(Data to use begins)
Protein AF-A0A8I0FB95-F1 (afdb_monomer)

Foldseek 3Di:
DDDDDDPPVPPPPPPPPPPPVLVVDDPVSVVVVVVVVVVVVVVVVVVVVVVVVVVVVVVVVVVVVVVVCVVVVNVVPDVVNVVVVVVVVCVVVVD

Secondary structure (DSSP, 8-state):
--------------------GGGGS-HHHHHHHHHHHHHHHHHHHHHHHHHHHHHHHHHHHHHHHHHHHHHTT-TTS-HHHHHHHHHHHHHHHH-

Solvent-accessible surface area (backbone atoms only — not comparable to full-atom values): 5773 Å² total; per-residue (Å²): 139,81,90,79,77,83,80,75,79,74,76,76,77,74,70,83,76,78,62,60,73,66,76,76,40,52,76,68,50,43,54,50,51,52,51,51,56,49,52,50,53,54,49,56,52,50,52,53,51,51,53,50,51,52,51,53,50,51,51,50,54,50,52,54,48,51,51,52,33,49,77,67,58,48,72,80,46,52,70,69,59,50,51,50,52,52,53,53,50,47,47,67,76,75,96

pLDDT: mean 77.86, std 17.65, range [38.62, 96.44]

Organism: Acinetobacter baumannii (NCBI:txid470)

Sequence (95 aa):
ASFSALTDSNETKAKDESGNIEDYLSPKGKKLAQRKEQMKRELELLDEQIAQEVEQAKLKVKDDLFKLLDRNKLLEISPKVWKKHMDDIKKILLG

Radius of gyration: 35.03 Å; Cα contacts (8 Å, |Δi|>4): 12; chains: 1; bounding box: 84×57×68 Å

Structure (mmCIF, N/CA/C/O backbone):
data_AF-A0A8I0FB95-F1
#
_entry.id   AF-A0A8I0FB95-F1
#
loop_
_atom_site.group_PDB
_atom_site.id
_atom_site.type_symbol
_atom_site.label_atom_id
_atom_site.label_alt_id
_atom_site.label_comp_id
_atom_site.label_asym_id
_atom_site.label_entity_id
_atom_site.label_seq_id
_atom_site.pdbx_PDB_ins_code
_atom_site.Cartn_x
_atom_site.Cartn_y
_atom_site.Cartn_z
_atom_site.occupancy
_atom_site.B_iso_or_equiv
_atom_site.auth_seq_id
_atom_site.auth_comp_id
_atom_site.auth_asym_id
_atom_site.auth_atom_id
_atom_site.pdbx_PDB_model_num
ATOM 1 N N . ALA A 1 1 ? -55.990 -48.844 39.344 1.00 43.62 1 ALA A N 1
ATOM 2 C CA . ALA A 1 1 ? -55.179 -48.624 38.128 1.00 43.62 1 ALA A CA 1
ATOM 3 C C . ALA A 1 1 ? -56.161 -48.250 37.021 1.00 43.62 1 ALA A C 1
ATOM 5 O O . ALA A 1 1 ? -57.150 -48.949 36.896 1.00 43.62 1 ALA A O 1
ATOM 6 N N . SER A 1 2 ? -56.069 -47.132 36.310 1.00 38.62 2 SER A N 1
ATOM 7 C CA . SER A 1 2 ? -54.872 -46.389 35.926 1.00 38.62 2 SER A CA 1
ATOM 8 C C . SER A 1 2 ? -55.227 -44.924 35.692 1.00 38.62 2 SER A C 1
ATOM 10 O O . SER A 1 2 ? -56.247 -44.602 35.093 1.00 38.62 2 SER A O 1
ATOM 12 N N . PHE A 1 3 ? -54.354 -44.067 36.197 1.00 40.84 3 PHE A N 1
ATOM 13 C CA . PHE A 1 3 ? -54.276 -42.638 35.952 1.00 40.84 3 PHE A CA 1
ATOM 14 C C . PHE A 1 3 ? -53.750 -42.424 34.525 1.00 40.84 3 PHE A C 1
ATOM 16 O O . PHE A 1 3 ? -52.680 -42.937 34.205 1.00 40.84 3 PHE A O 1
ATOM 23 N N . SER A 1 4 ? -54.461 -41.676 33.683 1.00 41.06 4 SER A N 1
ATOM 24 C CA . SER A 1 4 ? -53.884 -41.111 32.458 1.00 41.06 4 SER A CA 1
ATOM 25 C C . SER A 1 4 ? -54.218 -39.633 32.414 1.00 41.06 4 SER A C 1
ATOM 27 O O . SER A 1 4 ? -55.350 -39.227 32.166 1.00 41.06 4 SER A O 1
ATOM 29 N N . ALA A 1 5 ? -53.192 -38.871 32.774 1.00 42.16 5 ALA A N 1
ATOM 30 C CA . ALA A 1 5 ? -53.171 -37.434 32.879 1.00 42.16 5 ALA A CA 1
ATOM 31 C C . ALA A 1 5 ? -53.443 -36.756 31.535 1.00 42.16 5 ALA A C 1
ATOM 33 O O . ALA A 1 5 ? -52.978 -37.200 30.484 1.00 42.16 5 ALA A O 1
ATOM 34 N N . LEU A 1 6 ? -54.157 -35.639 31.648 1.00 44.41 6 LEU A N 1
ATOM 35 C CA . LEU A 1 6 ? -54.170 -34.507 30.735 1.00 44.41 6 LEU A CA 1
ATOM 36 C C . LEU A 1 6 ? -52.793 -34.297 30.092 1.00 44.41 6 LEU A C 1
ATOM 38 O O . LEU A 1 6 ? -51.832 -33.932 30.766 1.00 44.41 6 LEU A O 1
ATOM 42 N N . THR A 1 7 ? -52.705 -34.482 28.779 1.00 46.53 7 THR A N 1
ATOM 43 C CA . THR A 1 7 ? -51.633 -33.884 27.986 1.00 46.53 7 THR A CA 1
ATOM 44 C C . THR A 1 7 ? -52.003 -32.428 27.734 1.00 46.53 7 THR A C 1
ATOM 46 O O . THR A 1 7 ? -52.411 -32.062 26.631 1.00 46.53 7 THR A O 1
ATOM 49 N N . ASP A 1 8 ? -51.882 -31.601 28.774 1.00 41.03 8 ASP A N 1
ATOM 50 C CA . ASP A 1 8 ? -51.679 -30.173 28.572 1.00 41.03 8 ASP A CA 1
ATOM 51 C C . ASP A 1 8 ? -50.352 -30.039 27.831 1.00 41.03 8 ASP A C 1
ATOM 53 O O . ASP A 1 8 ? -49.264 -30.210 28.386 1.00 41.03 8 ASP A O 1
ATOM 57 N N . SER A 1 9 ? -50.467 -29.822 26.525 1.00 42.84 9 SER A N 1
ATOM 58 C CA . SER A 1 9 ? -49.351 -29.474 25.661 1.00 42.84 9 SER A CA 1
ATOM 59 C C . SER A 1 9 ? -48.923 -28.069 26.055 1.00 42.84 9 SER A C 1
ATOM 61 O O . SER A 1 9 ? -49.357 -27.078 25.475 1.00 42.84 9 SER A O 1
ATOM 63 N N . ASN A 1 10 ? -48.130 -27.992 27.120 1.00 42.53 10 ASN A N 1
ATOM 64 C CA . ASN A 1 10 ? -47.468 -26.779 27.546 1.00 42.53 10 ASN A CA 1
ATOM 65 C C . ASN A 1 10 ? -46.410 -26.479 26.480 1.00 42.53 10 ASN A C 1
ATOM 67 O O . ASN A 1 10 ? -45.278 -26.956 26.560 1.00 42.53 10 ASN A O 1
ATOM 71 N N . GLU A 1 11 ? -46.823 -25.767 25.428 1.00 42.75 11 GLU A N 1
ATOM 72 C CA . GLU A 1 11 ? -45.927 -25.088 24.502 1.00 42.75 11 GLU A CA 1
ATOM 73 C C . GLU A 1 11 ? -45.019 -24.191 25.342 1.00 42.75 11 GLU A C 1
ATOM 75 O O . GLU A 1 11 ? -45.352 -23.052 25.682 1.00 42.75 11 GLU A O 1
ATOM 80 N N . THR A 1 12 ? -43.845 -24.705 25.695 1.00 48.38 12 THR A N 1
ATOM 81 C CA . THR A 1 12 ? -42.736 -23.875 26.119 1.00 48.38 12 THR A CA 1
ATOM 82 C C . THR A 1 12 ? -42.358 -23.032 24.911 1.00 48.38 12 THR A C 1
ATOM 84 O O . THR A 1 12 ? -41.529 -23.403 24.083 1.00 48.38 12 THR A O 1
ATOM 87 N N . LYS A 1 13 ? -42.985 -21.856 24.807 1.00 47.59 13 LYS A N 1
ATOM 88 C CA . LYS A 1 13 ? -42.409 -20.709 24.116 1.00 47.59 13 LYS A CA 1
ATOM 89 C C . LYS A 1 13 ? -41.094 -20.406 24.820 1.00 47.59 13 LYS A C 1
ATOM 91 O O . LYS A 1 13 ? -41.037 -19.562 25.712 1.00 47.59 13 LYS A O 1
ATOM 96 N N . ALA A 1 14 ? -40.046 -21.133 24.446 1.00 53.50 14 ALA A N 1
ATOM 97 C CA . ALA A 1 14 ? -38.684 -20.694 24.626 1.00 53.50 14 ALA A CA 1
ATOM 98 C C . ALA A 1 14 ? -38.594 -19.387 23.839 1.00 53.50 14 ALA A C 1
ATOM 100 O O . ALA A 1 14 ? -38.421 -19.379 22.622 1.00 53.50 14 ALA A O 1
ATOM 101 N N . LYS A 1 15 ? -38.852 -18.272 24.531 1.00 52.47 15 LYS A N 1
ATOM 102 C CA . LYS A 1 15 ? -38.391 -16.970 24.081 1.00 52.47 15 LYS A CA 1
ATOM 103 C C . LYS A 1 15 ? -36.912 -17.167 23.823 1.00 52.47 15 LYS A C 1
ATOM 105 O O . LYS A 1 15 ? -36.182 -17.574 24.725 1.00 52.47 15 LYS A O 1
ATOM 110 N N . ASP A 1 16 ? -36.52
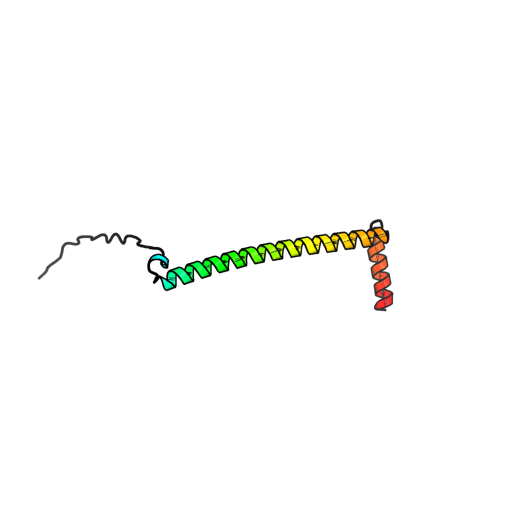3 -16.937 22.583 1.00 53.47 16 ASP A N 1
ATOM 111 C CA . ASP A 1 16 ? -35.140 -16.799 22.186 1.00 53.47 16 ASP A CA 1
ATOM 112 C C . ASP A 1 16 ? -34.598 -15.553 22.901 1.00 53.47 16 ASP A C 1
ATOM 114 O O . ASP A 1 16 ? -34.554 -14.449 22.364 1.00 53.47 16 ASP A O 1
ATOM 118 N N . GLU A 1 17 ? -34.288 -15.705 24.189 1.00 55.38 17 GLU A N 1
ATOM 119 C CA . GLU A 1 17 ? -33.482 -14.777 24.968 1.00 55.38 17 GLU A CA 1
ATOM 120 C C . GLU A 1 17 ? -32.021 -14.976 24.554 1.00 55.38 17 GLU A C 1
ATOM 122 O O . GLU A 1 17 ? -31.134 -15.190 25.375 1.00 55.38 17 GLU A O 1
ATOM 127 N N . SER A 1 18 ? -31.753 -14.881 23.251 1.00 56.56 18 SER A N 1
ATOM 128 C CA . SER A 1 18 ? -30.436 -14.557 22.722 1.00 56.56 18 SER A CA 1
ATOM 129 C C . SER A 1 18 ? -30.143 -13.089 23.069 1.00 56.56 18 SER A C 1
ATOM 131 O O . SER A 1 18 ? -29.987 -12.230 22.199 1.00 56.56 18 SER A O 1
ATOM 133 N N . GLY A 1 19 ? -30.116 -12.774 24.367 1.00 59.53 19 GLY A N 1
ATOM 134 C CA . GLY A 1 19 ? -29.507 -11.551 24.856 1.00 59.53 19 GLY A CA 1
ATOM 135 C C . GLY A 1 19 ? -28.043 -11.582 24.445 1.00 59.53 19 GLY A C 1
ATOM 136 O O . GLY A 1 19 ? -27.388 -12.624 24.551
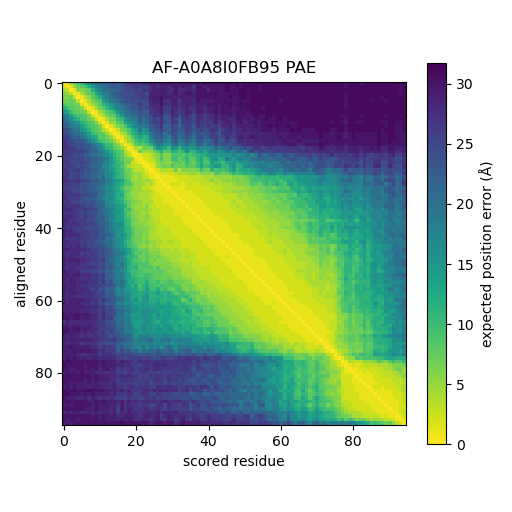 1.00 59.53 19 GLY A O 1
ATOM 137 N N . ASN A 1 20 ? -27.542 -10.467 23.919 1.00 70.94 20 ASN A N 1
ATOM 138 C CA . ASN A 1 20 ? -26.153 -10.385 23.508 1.00 70.94 20 ASN A CA 1
ATOM 139 C C . ASN A 1 20 ? -25.289 -10.792 24.713 1.00 70.94 20 ASN A C 1
ATOM 141 O O . ASN A 1 20 ? -25.479 -10.282 25.816 1.00 70.94 20 ASN A O 1
ATOM 145 N N . ILE A 1 21 ? -24.373 -11.749 24.538 1.00 69.25 21 ILE A N 1
ATOM 146 C CA . ILE A 1 21 ? -23.592 -12.320 25.651 1.00 69.25 21 ILE A CA 1
ATOM 147 C C . ILE A 1 21 ? -22.816 -11.225 26.404 1.00 69.25 21 ILE A C 1
ATOM 149 O O . ILE A 1 21 ? -22.517 -11.340 27.593 1.00 69.25 21 ILE A O 1
ATOM 153 N N . GLU A 1 22 ? -22.552 -10.127 25.697 1.00 66.62 22 GLU A N 1
ATOM 154 C CA . GLU A 1 22 ? -21.935 -8.899 26.172 1.00 66.62 22 GLU A CA 1
ATOM 155 C C . GLU A 1 22 ? -22.766 -8.173 27.241 1.00 66.62 22 GLU A C 1
ATOM 157 O O . GLU A 1 22 ? -22.190 -7.517 28.113 1.00 66.62 22 GLU A O 1
ATOM 162 N N . ASP A 1 23 ? -24.090 -8.339 27.254 1.00 72.19 23 ASP A N 1
ATOM 163 C CA . ASP A 1 23 ? -24.990 -7.741 28.243 1.00 72.19 23 ASP A CA 1
ATOM 164 C C . ASP A 1 23 ? -24.856 -8.391 29.621 1.00 72.19 23 ASP A C 1
ATO
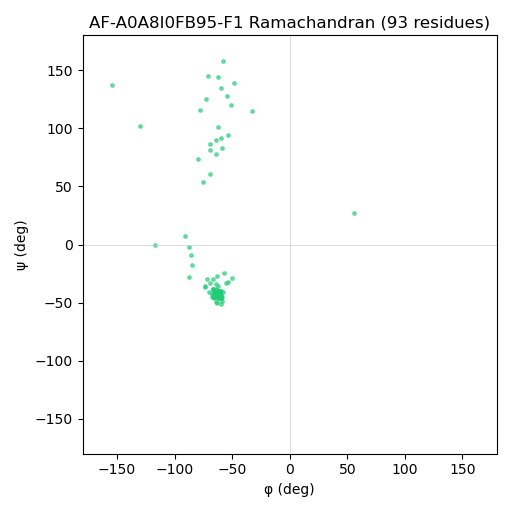M 166 O O . ASP A 1 23 ? -24.972 -7.695 30.638 1.00 72.19 23 ASP A O 1
ATOM 170 N N . TYR A 1 24 ? -24.497 -9.677 29.646 1.00 75.88 24 TYR A N 1
ATOM 171 C CA . TYR A 1 24 ? -24.270 -10.478 30.850 1.00 75.88 24 TYR A CA 1
ATOM 172 C C . TYR A 1 24 ? -22.830 -10.390 31.380 1.00 75.88 24 TYR A C 1
ATOM 174 O O . TYR A 1 24 ? -22.508 -10.966 32.422 1.00 75.88 24 TYR A O 1
ATOM 182 N N . LEU A 1 25 ? -21.940 -9.656 30.701 1.00 79.75 25 LEU A N 1
ATOM 183 C CA . LEU A 1 25 ? -20.572 -9.456 31.171 1.00 79.75 25 LEU A CA 1
ATOM 184 C C . LEU A 1 25 ? -20.523 -8.544 32.402 1.00 79.75 25 LEU A C 1
ATOM 186 O O . LEU A 1 25 ? -21.234 -7.543 32.510 1.00 79.75 25 LEU A O 1
ATOM 190 N N . SER A 1 26 ? -19.580 -8.829 33.303 1.00 86.88 26 SER A N 1
ATOM 191 C CA . SER A 1 26 ? -19.240 -7.899 34.385 1.00 86.88 26 SER A CA 1
ATOM 192 C C . SER A 1 26 ? -18.802 -6.534 33.820 1.00 86.88 26 SER A C 1
ATOM 194 O O . SER A 1 26 ? -18.304 -6.466 32.693 1.00 86.88 26 SER A O 1
ATOM 196 N N . PRO A 1 27 ? -18.869 -5.434 34.593 1.00 87.19 27 PRO A N 1
ATOM 197 C CA . PRO A 1 27 ? -18.395 -4.123 34.136 1.00 87.19 27 PRO A CA 1
ATOM 198 C C . PRO A 1 27 ? -16.943 -4.129 33.624 1.00 87.19 27 PRO A C 1
ATOM 200 O O . PRO A 1 27 ? -16.605 -3.397 32.695 1.00 87.19 27 PRO A O 1
ATOM 203 N N . LYS A 1 28 ? -16.078 -4.983 34.195 1.00 88.31 28 LYS A N 1
ATOM 204 C CA . LYS A 1 28 ? -14.708 -5.199 33.701 1.00 88.31 28 LYS A CA 1
ATOM 205 C C . LYS A 1 28 ? -14.695 -5.935 32.356 1.00 88.31 28 LYS A C 1
ATOM 207 O O . LYS A 1 28 ? -13.930 -5.553 31.477 1.00 88.31 28 LYS A O 1
ATOM 212 N N . GLY A 1 29 ? -15.558 -6.938 32.184 1.00 87.62 29 GLY A N 1
ATOM 213 C CA . GLY A 1 29 ? -15
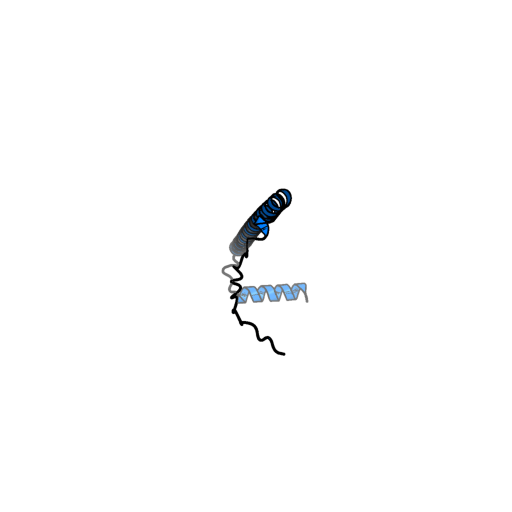.739 -7.659 30.921 1.00 87.62 29 GLY A CA 1
ATOM 214 C C . GLY A 1 29 ? -16.245 -6.756 29.794 1.00 87.62 29 GLY A C 1
ATOM 215 O O . GLY A 1 29 ? -15.679 -6.783 28.707 1.00 87.62 29 GLY A O 1
ATOM 216 N N . LYS A 1 30 ? -17.212 -5.870 30.074 1.00 87.88 30 LYS A N 1
ATOM 217 C CA . LYS A 1 30 ? -17.706 -4.877 29.102 1.00 87.88 30 LYS A CA 1
ATOM 218 C C . LYS A 1 30 ? -16.601 -3.918 28.647 1.00 87.88 30 LYS A C 1
ATOM 220 O O . LYS A 1 30 ? -16.433 -3.700 27.452 1.00 87.88 30 LYS A O 1
ATOM 225 N N . LYS A 1 31 ? -15.782 -3.410 29.579 1.00 88.69 31 LYS A N 1
ATOM 226 C CA . LYS A 1 31 ? -14.610 -2.575 29.243 1.00 88.69 31 LYS A CA 1
ATOM 227 C C . LYS A 1 31 ? -13.585 -3.320 28.387 1.00 88.69 31 LYS A C 1
ATOM 229 O O . LYS A 1 31 ? -13.012 -2.735 27.472 1.00 88.69 31 LYS A O 1
ATOM 234 N N . LEU A 1 32 ? -13.343 -4.599 28.678 1.00 89.88 32 LEU A N 1
ATOM 235 C CA . LEU A 1 32 ? -12.412 -5.416 27.903 1.00 89.88 32 LEU A CA 1
ATOM 236 C C . LEU A 1 32 ? -12.934 -5.677 26.483 1.00 89.88 32 LEU A C 1
ATOM 238 O O . LEU A 1 32 ? -12.168 -5.551 25.533 1.00 89.88 32 LEU A O 1
ATOM 242 N N . ALA A 1 33 ? -14.227 -5.975 26.334 1.00 88.06 33 ALA A N 1
ATOM 243 C CA . ALA A 1 33 ? -14.876 -6.151 25.036 1.00 88.06 33 ALA A CA 1
ATOM 244 C C . ALA A 1 33 ? -14.828 -4.862 24.198 1.00 88.06 33 ALA A C 1
ATOM 246 O O . ALA A 1 33 ? -14.413 -4.896 23.044 1.00 88.06 33 ALA A O 1
ATOM 247 N N . GLN A 1 34 ? -15.127 -3.707 24.803 1.00 88.88 34 GLN A N 1
ATOM 248 C CA . GLN A 1 34 ? -14.996 -2.403 24.141 1.00 88.88 34 GLN A CA 1
ATOM 249 C C . GLN A 1 34 ? -13.561 -2.124 23.686 1.00 88.88 34 GLN A C 1
ATOM 251 O O . GLN A 1 34 ? -13.350 -1.677 22.561 1.00 88.88 34 GLN A O 1
ATOM 256 N N . ARG A 1 35 ? -12.565 -2.422 24.531 1.00 92.31 35 ARG A N 1
ATOM 257 C CA . ARG A 1 35 ? -11.151 -2.257 24.173 1.00 92.31 35 ARG A CA 1
ATOM 258 C C . ARG A 1 35 ? -10.735 -3.199 23.044 1.00 92.31 35 ARG A C 1
ATOM 260 O O . ARG A 1 35 ? -10.004 -2.779 22.157 1.00 92.31 35 ARG A O 1
ATOM 267 N N . LYS A 1 36 ? -11.212 -4.446 23.050 1.00 92.31 36 LYS A N 1
ATOM 268 C CA . LYS A 1 36 ? -10.983 -5.404 21.960 1.00 92.31 36 LYS A CA 1
ATOM 269 C C . LYS A 1 36 ? -11.546 -4.873 20.640 1.00 92.31 36 LYS A C 1
ATOM 271 O O . LYS A 1 36 ? -10.846 -4.906 19.635 1.00 92.31 36 LYS A O 1
ATOM 276 N N . GLU A 1 37 ? -12.767 -4.345 20.654 1.00 91.81 37 GLU A N 1
ATOM 277 C CA . GLU A 1 37 ? -13.408 -3.801 19.453 1.00 91.81 37 GLU A CA 1
ATOM 278 C C . GLU A 1 37 ? -12.745 -2.507 18.965 1.00 91.81 37 GLU A C 1
ATOM 280 O O . GLU A 1 37 ? -12.669 -2.244 17.767 1.00 91.81 37 GLU A O 1
ATOM 285 N N . GLN A 1 38 ? -12.228 -1.691 19.885 1.00 94.19 38 GLN A N 1
ATOM 286 C CA . GLN A 1 38 ? -11.396 -0.545 19.532 1.00 94.19 38 GLN A CA 1
ATOM 287 C C . GLN A 1 38 ? -10.102 -0.997 18.842 1.00 94.19 38 GLN A C 1
ATOM 289 O O . GLN A 1 38 ? -9.797 -0.513 17.758 1.00 94.19 38 GLN A O 1
ATOM 294 N N . MET A 1 39 ? -9.378 -1.957 19.425 1.00 94.19 39 MET A N 1
ATOM 295 C CA . MET A 1 39 ? -8.131 -2.468 18.844 1.00 94.19 39 MET A CA 1
ATOM 296 C C . MET A 1 39 ? -8.354 -3.123 17.478 1.00 94.19 39 MET A C 1
ATOM 298 O O . MET A 1 39 ? -7.518 -2.988 16.594 1.00 94.19 39 MET A O 1
ATOM 302 N N . LYS A 1 40 ? -9.486 -3.808 17.283 1.00 95.44 40 LYS A N 1
ATOM 303 C CA . LYS A 1 40 ? -9.850 -4.381 15.984 1.00 95.44 40 LYS A CA 1
ATOM 304 C C . LYS A 1 40 ? -9.991 -3.298 14.909 1.00 95.44 40 LYS A C 1
ATOM 306 O O . LYS A 1 40 ? -9.408 -3.436 13.842 1.00 95.44 40 LYS A O 1
ATOM 311 N N . ARG A 1 41 ? -10.689 -2.200 15.216 1.00 94.56 41 ARG A N 1
ATOM 312 C CA . ARG A 1 41 ? -10.827 -1.054 14.301 1.00 94.56 41 ARG A CA 1
ATOM 313 C C . ARG A 1 41 ? -9.496 -0.359 14.020 1.00 94.56 41 ARG A C 1
ATOM 315 O O . ARG A 1 41 ? -9.254 0.065 12.898 1.00 94.56 41 ARG A O 1
ATOM 322 N N . GLU A 1 42 ? -8.632 -0.247 15.026 1.00 94.31 42 GLU A N 1
ATOM 323 C CA . GLU A 1 42 ? -7.281 0.298 14.847 1.00 94.31 42 GLU A CA 1
ATOM 324 C C . GLU A 1 42 ? -6.436 -0.582 13.910 1.00 94.31 42 GLU A C 1
ATOM 326 O O . GLU A 1 42 ? -5.722 -0.047 13.066 1.00 94.31 42 GLU A O 1
ATOM 331 N N . LEU A 1 43 ? -6.549 -1.912 14.005 1.00 95.56 43 LEU A N 1
ATOM 332 C CA . LEU A 1 43 ? -5.878 -2.839 13.085 1.00 95.56 43 LEU A CA 1
ATOM 333 C C . LEU A 1 43 ? -6.411 -2.723 11.654 1.00 95.56 43 LEU A C 1
ATOM 335 O O . LEU A 1 43 ? -5.614 -2.624 10.729 1.00 95.56 43 LEU A O 1
ATOM 339 N N . GLU A 1 44 ? -7.734 -2.674 11.476 1.00 96.06 44 GLU A N 1
ATOM 340 C CA . GLU A 1 44 ? -8.356 -2.496 10.154 1.00 96.06 44 GLU A CA 1
ATOM 341 C C . GLU A 1 44 ? -7.880 -1.194 9.482 1.00 96.06 44 GLU A C 1
ATOM 343 O O . GLU A 1 44 ? -7.539 -1.191 8.300 1.00 96.06 44 GLU A O 1
ATOM 348 N N . LEU A 1 45 ? -7.760 -0.104 10.249 1.00 96.44 45 LEU A N 1
ATOM 349 C CA . LEU A 1 45 ? -7.239 1.167 9.743 1.00 96.44 45 LEU A CA 1
ATOM 350 C C . LEU A 1 45 ? -5.757 1.081 9.338 1.00 96.44 45 LEU A C 1
ATOM 352 O O . LEU A 1 45 ? -5.359 1.660 8.327 1.00 96.44 45 LEU A O 1
ATOM 356 N N . LEU A 1 46 ? -4.931 0.381 10.122 1.00 96.31 46 LEU A N 1
ATOM 357 C CA . LEU A 1 46 ? -3.515 0.183 9.799 1.00 96.31 46 LEU A CA 1
ATOM 358 C C . LEU A 1 46 ? -3.340 -0.656 8.528 1.00 96.31 46 LEU A C 1
ATOM 360 O O . LEU A 1 46 ? -2.500 -0.321 7.693 1.00 96.31 46 LEU A O 1
ATOM 364 N N . ASP A 1 47 ? -4.151 -1.699 8.348 1.00 95.50 47 ASP A N 1
ATOM 365 C CA . ASP A 1 47 ? -4.127 -2.526 7.139 1.00 95.50 47 ASP A CA 1
ATOM 366 C C . ASP A 1 47 ? -4.485 -1.703 5.889 1.00 95.50 47 ASP A C 1
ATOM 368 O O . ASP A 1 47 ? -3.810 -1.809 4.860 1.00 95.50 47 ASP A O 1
(Data to use ends)
* _Exercise requirements_
Your answer should be the lines above from the one containing "ATOM 153 N N" through the one containing "ATOM 157 O O", copied exactly and with both ends kept.

* _Output below_
ATOM 153 N N . GLU A 1 22 ? -22.552 -10.127 25.697 1.00 66.62 22 GLU A N 1
ATOM 154 C CA . GLU A 1 22 ? -21.935 -8.899 26.172 1.00 66.62 22 GLU A CA 1
ATOM 155 C C . GLU A 1 22 ? -22.766 -8.173 27.241 1.00 66.62 22 GLU A C 1
ATOM 157 O O . GLU A 1 22 ? -22.190 -7.517 28.113 1.00 66.62 22 GLU A O 1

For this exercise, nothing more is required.